Llama la atención el silencio político y académico en nuestro país sobre el próximo mundial de fútbol a desarrollarse en Qatar. Las voces críticas son escasas y dispersas, mientras que la maquinaria de la economía y el espectáculo imponen su ritmo abrumador. El impulso de las pasiones identitarias parece opacar y suspender la crítica: el vamo’ arriba la celeste es el eclipse que no nos atrevemos a mirar de frente. La muerte de miles de trabajadores vinculadas a la preparación del mundial es algo que circula sotto voce. ¿Será que nos acostumbramos, triste y oscuramente, a las muertes a manos del capital, como un destino inevitable de los parias del mundo? Hace décadas que se dijo que vivimos en la sociedad del espectáculo, y el espectáculo parece no tener límites.
El carácter lúdico que pueda contener el fútbol ha demostrado tener un potencial enorme para propiciar la emoción, la algarabía, el entusiasmo alegre entre quienes juegan o alientan. En las canchas uruguayas se escuchan cánticos que enaltecen lo festivo y lúdico de la práctica, o como expresa el poeta y futbolista uruguayo Agustín Lucas, “para darle un beso a la copa no hay por qué ganarla”. El deporte puede ser motivo de celebración; en él reside la posibilidad de enfrentarse a un obstáculo y transitarlo dignamente, sabiendo que la recompensa no está solamente en el resultado sino en lo vivido junto a otras u otros que tiran para el mismo lado y reconocen en el rival a un vecino que se nutre, en la rivera, de las mismas aguas. Las festividades colectivas han sido y son importantes, pero no vale todo: el mundial de Qatar no es una fiesta. No se puede celebrar alegremente sobre la sangre de miles de trabajadores como si se tratara de vidas descartables. No se puede bailar despreocupadamente a sabiendas de que las diversidades sexuales, culturales y políticas son perseguidas y tienen la entrada prohibida al baile. Los partidos políticos deberían expresarse claramente y sin ambigüedades sobre esto, aunque probablemente el electoralismo no lo permitirá, ni a derecha, ni a izquierda.
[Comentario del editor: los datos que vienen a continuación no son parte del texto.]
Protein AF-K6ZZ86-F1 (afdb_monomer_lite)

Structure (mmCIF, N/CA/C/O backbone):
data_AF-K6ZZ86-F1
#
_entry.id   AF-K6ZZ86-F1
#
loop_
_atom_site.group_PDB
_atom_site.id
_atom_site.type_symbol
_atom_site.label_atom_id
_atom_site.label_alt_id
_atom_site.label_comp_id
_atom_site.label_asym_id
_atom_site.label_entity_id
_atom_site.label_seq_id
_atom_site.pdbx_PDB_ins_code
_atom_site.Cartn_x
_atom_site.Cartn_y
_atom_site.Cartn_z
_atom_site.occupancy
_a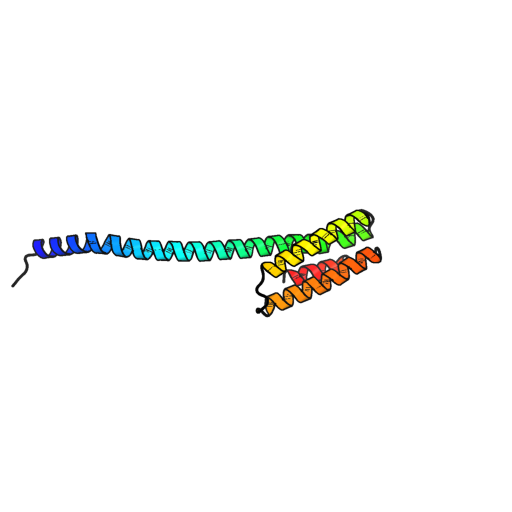tom_site.B_iso_or_equiv
_atom_site.auth_seq_id
_atom_site.auth_comp_id
_atom_site.auth_asym_id
_atom_site.auth_atom_id
_atom_site.pdbx_PDB_model_num
ATOM 1 N N . MET A 1 1 ? 44.960 0.194 -54.572 1.00 54.41 1 MET A N 1
ATOM 2 C CA . MET A 1 1 ? 43.725 0.904 -54.966 1.00 54.41 1 MET A CA 1
ATOM 3 C C . MET A 1 1 ? 43.554 2.046 -53.979 1.00 54.41 1 MET A C 1
ATOM 5 O O . MET A 1 1 ? 43.278 1.771 -52.820 1.00 54.41 1 MET A O 1
ATOM 9 N N . ASN A 1 2 ? 43.833 3.286 -54.384 1.00 76.62 2 ASN A N 1
ATOM 10 C CA . ASN A 1 2 ? 43.589 4.456 -53.537 1.00 76.62 2 ASN A CA 1
ATOM 11 C C . ASN A 1 2 ? 42.161 4.914 -53.825 1.00 76.62 2 ASN A C 1
ATOM 13 O O . ASN A 1 2 ? 41.855 5.256 -54.964 1.00 76.62 2 ASN A O 1
ATOM 17 N N . PHE A 1 3 ? 41.277 4.839 -52.833 1.00 77.38 3 PHE A N 1
ATOM 18 C CA . PHE A 1 3 ? 39.924 5.363 -52.982 1.00 77.38 3 PHE A CA 1
ATOM 19 C C . PHE A 1 3 ? 39.979 6.888 -52.979 1.00 77.38 3 PHE A C 1
ATOM 21 O O . PHE A 1 3 ? 40.618 7.479 -52.107 1.00 77.38 3 PHE A O 1
ATOM 28 N N . GLU A 1 4 ? 39.316 7.526 -53.942 1.00 88.56 4 GLU A N 1
ATOM 29 C CA . GLU A 1 4 ? 39.223 8.981 -53.942 1.00 88.56 4 GLU A CA 1
ATOM 30 C C . GLU A 1 4 ? 38.355 9.458 -52.763 1.00 88.56 4 GLU A C 1
ATOM 32 O O . GLU A 1 4 ? 37.320 8.842 -52.473 1.00 88.56 4 GLU A O 1
ATOM 37 N N . PRO A 1 5 ? 38.726 10.564 -52.091 1.00 87.12 5 PRO A N 1
ATOM 38 C CA . PRO A 1 5 ? 37.990 11.087 -50.938 1.00 87.12 5 PRO A CA 1
ATOM 39 C C . PRO A 1 5 ? 36.462 11.223 -51.128 1.00 87.12 5 PRO A C 1
ATOM 41 O O . PRO A 1 5 ? 35.727 10.897 -50.189 1.00 87.12 5 PRO A O 1
ATOM 44 N N . PRO A 1 6 ? 35.934 11.622 -52.309 1.00 91.69 6 PRO A N 1
ATOM 45 C CA . PRO A 1 6 ? 34.489 11.702 -52.535 1.00 91.69 6 PRO A CA 1
ATOM 46 C C . PRO A 1 6 ? 33.767 10.351 -52.436 1.00 91.69 6 PRO A C 1
ATOM 48 O O . PRO A 1 6 ? 32.647 10.293 -51.931 1.00 91.69 6 PRO A O 1
ATOM 51 N N . VAL A 1 7 ? 34.406 9.257 -52.865 1.00 90.94 7 VAL A N 1
ATOM 52 C CA . VAL A 1 7 ? 33.814 7.907 -52.839 1.00 90.94 7 VAL A CA 1
ATOM 53 C C . VAL A 1 7 ? 33.679 7.406 -51.402 1.00 90.94 7 VAL A C 1
ATOM 55 O O . VAL A 1 7 ? 32.631 6.886 -51.020 1.00 90.94 7 VAL A O 1
ATOM 58 N N . VAL A 1 8 ? 34.706 7.622 -50.574 1.00 88.88 8 VAL A N 1
ATOM 59 C CA . VAL A 1 8 ? 34.673 7.273 -49.143 1.00 88.88 8 VAL A CA 1
ATOM 60 C C . VAL A 1 8 ? 33.585 8.070 -48.416 1.00 88.88 8 VAL A C 1
ATOM 62 O O . VAL A 1 8 ? 32.836 7.508 -47.614 1.00 88.88 8 VAL A O 1
ATOM 65 N N . SER A 1 9 ? 33.448 9.361 -48.736 1.00 90.19 9 SER A N 1
ATOM 66 C CA . SER A 1 9 ? 32.398 10.223 -48.182 1.00 90.19 9 SER A CA 1
ATOM 67 C C . SER A 1 9 ? 30.992 9.740 -48.560 1.00 90.19 9 SER A C 1
ATOM 69 O O . SER A 1 9 ? 30.142 9.569 -47.685 1.00 90.19 9 SER A O 1
ATOM 71 N N . ALA A 1 10 ? 30.761 9.425 -49.838 1.00 92.25 10 ALA A N 1
ATOM 72 C CA . ALA A 1 10 ? 29.469 8.940 -50.324 1.00 92.25 10 ALA A CA 1
ATOM 73 C C . ALA A 1 10 ? 29.055 7.605 -49.679 1.00 92.25 10 ALA A C 1
ATOM 75 O O . ALA A 1 10 ? 27.904 7.448 -49.268 1.00 92.25 10 ALA A O 1
ATOM 76 N N . ILE A 1 11 ? 29.993 6.662 -49.524 1.00 91.94 11 ILE A N 1
ATOM 77 C CA . ILE A 1 11 ? 29.737 5.379 -48.850 1.00 91.94 11 ILE A CA 1
ATOM 78 C C . ILE A 1 11 ? 29.414 5.604 -47.369 1.00 91.94 11 ILE A C 1
ATOM 80 O O . ILE A 1 11 ? 28.458 5.029 -46.851 1.00 91.94 11 ILE A O 1
ATOM 84 N N . THR A 1 12 ? 30.168 6.471 -46.692 1.00 90.12 12 THR A N 1
ATOM 85 C CA . THR A 1 12 ? 29.937 6.785 -45.273 1.00 90.12 12 THR A CA 1
ATOM 86 C C . THR A 1 12 ? 28.563 7.423 -45.066 1.00 90.12 12 THR A C 1
ATOM 88 O O . THR A 1 12 ? 27.833 7.028 -44.158 1.00 90.12 12 THR A O 1
ATOM 91 N N . ALA A 1 13 ? 28.174 8.357 -45.939 1.00 92.62 13 ALA A N 1
ATOM 92 C CA . ALA A 1 13 ? 26.857 8.984 -45.906 1.00 92.62 13 ALA A CA 1
ATOM 93 C C . ALA A 1 13 ? 25.731 7.962 -46.129 1.00 92.62 13 ALA A C 1
ATOM 95 O O . ALA A 1 13 ? 24.747 7.961 -45.390 1.00 92.62 13 ALA A O 1
ATOM 96 N N . LEU A 1 14 ? 25.895 7.049 -47.091 1.00 92.31 14 LEU A N 1
ATOM 97 C CA . LEU A 1 14 ? 24.916 5.997 -47.362 1.00 92.31 14 LEU A CA 1
ATOM 98 C C . LEU A 1 14 ? 24.737 5.058 -46.159 1.00 92.31 14 LEU A C 1
ATOM 100 O O . LEU A 1 14 ? 23.609 4.751 -45.774 1.00 92.31 14 LEU A O 1
ATOM 104 N N . VAL A 1 15 ? 25.839 4.645 -45.526 1.00 93.12 15 VAL A N 1
ATOM 105 C CA . VAL A 1 15 ? 25.797 3.820 -44.310 1.00 93.12 15 VAL A CA 1
ATOM 106 C C . VAL A 1 15 ? 25.134 4.581 -43.162 1.00 93.12 15 VAL A C 1
ATOM 108 O O . VAL A 1 15 ? 24.277 4.022 -42.480 1.00 93.12 15 VAL A O 1
ATOM 111 N N . ALA A 1 16 ? 25.462 5.860 -42.966 1.00 92.88 16 ALA A N 1
ATOM 112 C CA . ALA A 1 16 ? 24.889 6.675 -41.898 1.00 92.88 16 ALA A CA 1
ATOM 113 C C . ALA A 1 16 ? 23.362 6.829 -42.021 1.00 92.88 16 ALA A C 1
ATOM 115 O O . ALA A 1 16 ? 22.656 6.725 -41.016 1.00 92.88 16 ALA A O 1
ATOM 116 N N . VAL A 1 17 ? 22.840 7.003 -43.241 1.00 95.31 17 VAL A N 1
ATOM 117 C CA . VAL A 1 17 ? 21.394 7.134 -43.506 1.00 95.31 17 VAL A CA 1
ATOM 118 C C . VAL A 1 17 ? 20.625 5.840 -43.218 1.00 95.31 17 VAL A C 1
ATOM 120 O O . VAL A 1 17 ? 19.441 5.899 -42.906 1.00 95.31 17 VAL A O 1
ATOM 123 N N . ILE A 1 18 ? 21.278 4.676 -43.266 1.00 93.62 18 ILE A N 1
ATOM 124 C CA . ILE A 1 18 ? 20.651 3.384 -42.945 1.00 93.62 18 ILE A CA 1
ATOM 125 C C . ILE A 1 18 ? 20.824 3.053 -41.458 1.00 93.62 18 ILE A C 1
ATOM 127 O O . ILE A 1 18 ? 19.861 2.723 -40.765 1.00 93.62 18 ILE A O 1
ATOM 131 N N . VAL A 1 19 ? 22.050 3.160 -40.942 1.00 94.62 19 VAL A N 1
ATOM 132 C CA . VAL A 1 19 ? 22.389 2.774 -39.565 1.00 94.62 19 VAL A CA 1
ATOM 133 C C . VAL A 1 19 ? 21.764 3.729 -38.549 1.00 94.62 19 VAL A C 1
ATOM 135 O O . VAL A 1 19 ? 21.268 3.270 -37.521 1.00 94.62 19 VAL A O 1
ATOM 138 N N . GLY A 1 20 ? 21.726 5.034 -38.837 1.00 92.06 20 GLY A N 1
ATOM 139 C CA . GLY A 1 20 ? 21.151 6.046 -37.947 1.00 92.06 20 GLY A CA 1
ATOM 140 C C . GLY A 1 20 ? 19.695 5.745 -37.565 1.00 92.06 20 GLY A C 1
ATOM 141 O O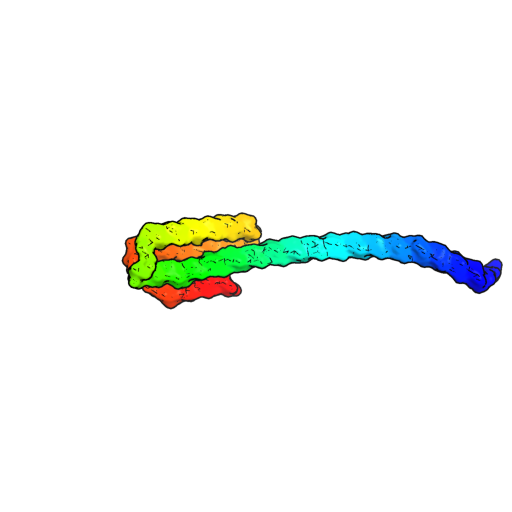 . GLY A 1 20 ? 19.409 5.576 -36.378 1.00 92.06 20 GLY A O 1
ATOM 142 N N . PRO A 1 21 ? 18.768 5.606 -38.531 1.00 93.88 21 PRO A N 1
ATOM 143 C CA . PRO A 1 21 ? 17.381 5.236 -38.252 1.00 93.88 21 PRO A CA 1
ATOM 144 C C . PRO A 1 21 ? 17.228 3.883 -37.548 1.00 93.88 21 PRO A C 1
ATOM 146 O O . PRO A 1 21 ? 16.421 3.771 -36.625 1.00 93.88 21 PRO A O 1
ATOM 149 N N . LEU A 1 22 ? 18.012 2.864 -37.925 1.00 94.12 22 LEU A N 1
ATOM 150 C CA . LEU A 1 22 ? 17.949 1.544 -37.284 1.00 94.12 22 LEU A CA 1
ATOM 151 C C . LEU A 1 22 ? 18.323 1.612 -35.799 1.00 94.12 22 LEU A C 1
ATOM 153 O O . LEU A 1 22 ? 17.586 1.098 -34.955 1.00 94.12 22 LEU A O 1
ATOM 157 N N . VAL A 1 23 ? 19.426 2.287 -35.464 1.00 93.81 23 VAL A N 1
ATOM 158 C CA . VAL A 1 23 ? 19.843 2.492 -34.069 1.00 93.81 23 VAL A CA 1
ATOM 159 C C . VAL A 1 23 ? 18.799 3.315 -33.314 1.00 93.81 23 VAL A C 1
ATOM 161 O O . VAL A 1 23 ? 18.415 2.929 -32.209 1.00 93.81 23 VAL A O 1
ATOM 164 N N . SER A 1 24 ? 18.269 4.380 -33.921 1.00 94.06 24 SER A N 1
ATOM 165 C CA . SER A 1 24 ? 17.213 5.207 -33.323 1.00 94.06 24 SER A CA 1
ATOM 166 C C . SER A 1 24 ? 15.962 4.400 -32.972 1.00 94.06 24 SER A C 1
ATOM 168 O O . SER A 1 24 ? 15.436 4.545 -31.871 1.00 94.06 24 SER A O 1
ATOM 170 N N . ILE A 1 25 ? 15.514 3.489 -33.844 1.00 94.38 25 ILE A N 1
ATOM 171 C CA . ILE A 1 25 ? 14.366 2.612 -33.562 1.00 94.38 25 ILE A CA 1
ATOM 172 C C . ILE A 1 25 ? 14.665 1.674 -32.386 1.00 94.38 25 ILE A C 1
ATOM 174 O O . ILE A 1 25 ? 13.807 1.468 -31.525 1.00 94.38 25 ILE A O 1
ATOM 178 N N . ILE A 1 26 ? 15.870 1.100 -32.325 1.00 93.94 26 ILE A N 1
ATOM 179 C CA . ILE A 1 26 ? 16.267 0.198 -31.234 1.00 93.94 26 ILE A CA 1
ATOM 180 C C . ILE A 1 26 ? 16.288 0.947 -29.897 1.00 93.94 26 ILE A C 1
ATOM 182 O O . ILE A 1 26 ? 15.762 0.444 -28.901 1.00 93.94 26 ILE A O 1
ATOM 186 N N . VAL A 1 27 ? 16.866 2.150 -29.872 1.00 93.94 27 VAL A N 1
ATOM 187 C CA . VAL A 1 27 ? 16.920 2.997 -28.674 1.00 93.94 27 VAL A CA 1
ATOM 188 C C . VAL A 1 27 ? 15.515 3.416 -28.249 1.00 93.94 27 VAL A C 1
ATOM 190 O O . VAL A 1 27 ? 15.164 3.224 -27.085 1.00 93.94 27 VAL A O 1
ATOM 193 N N . ALA A 1 28 ? 14.684 3.887 -29.182 1.00 89.94 28 ALA A N 1
ATOM 194 C CA . ALA A 1 28 ? 13.311 4.295 -28.899 1.00 89.94 28 ALA A CA 1
ATOM 195 C C . ALA A 1 28 ? 12.488 3.147 -28.296 1.00 89.94 28 ALA A C 1
ATOM 197 O O . ALA A 1 28 ? 11.836 3.327 -27.271 1.00 89.94 28 ALA A O 1
ATOM 198 N N . LYS A 1 29 ? 12.580 1.933 -28.857 1.00 90.38 29 LYS A N 1
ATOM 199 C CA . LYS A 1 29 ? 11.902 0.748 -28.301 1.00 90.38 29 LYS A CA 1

No vale todo, el Mundial de Qatar no es una fiesta. No se puede celebrar alegremente sobre la sangre de miles de trabajadores como si se tratara de vidas descartables.
En el campo de la educación física y el deporte hay una enorme dificultad para reconocer las implicancias económicas, sociales, culturales y políticas del deporte de alto rendimiento; el blindaje ideológico casi siempre llega por el lado del voluntarismo individualista. Habrá que explorar mejor, con estudios sistemáticos, la relación entre este tipo de deporte y las posiciones políticas. Es casi imposible encontrar pronunciamientos críticos salidos desde los propios agentes del deporte profesional; cuando los hay, son duramente hostigados hasta su apagamiento (el reciente caso de Villa Española es un excelente ejemplo). La posición de João Havelange (presidente de la FIFA entre 1974 y 1998) parece ser la que prima: consultado sobre la relación entre el Mundialito organizado en Uruguay en 1980 y la dictadura cívico-militar (1973-1985), Havelange dijo que le importaba el deporte, no la política.1
Eso que llamamos realidad siempre tiene muchos matices, pero hay un momento de blanco sobre negro: se precisan pronunciamientos académicos y políticos serios y claros sobre las implicancias sociales, culturales y políticas del fútbol en particular y del deporte de alto rendimiento en general; no podemos seguir evitando el problema, chiflando y mirando para otro lado para disimular las incomodidades. No estamos en contra del deporte, sino a favor de un deporte que, para existir, pueda prescindir de semejantes complicidades.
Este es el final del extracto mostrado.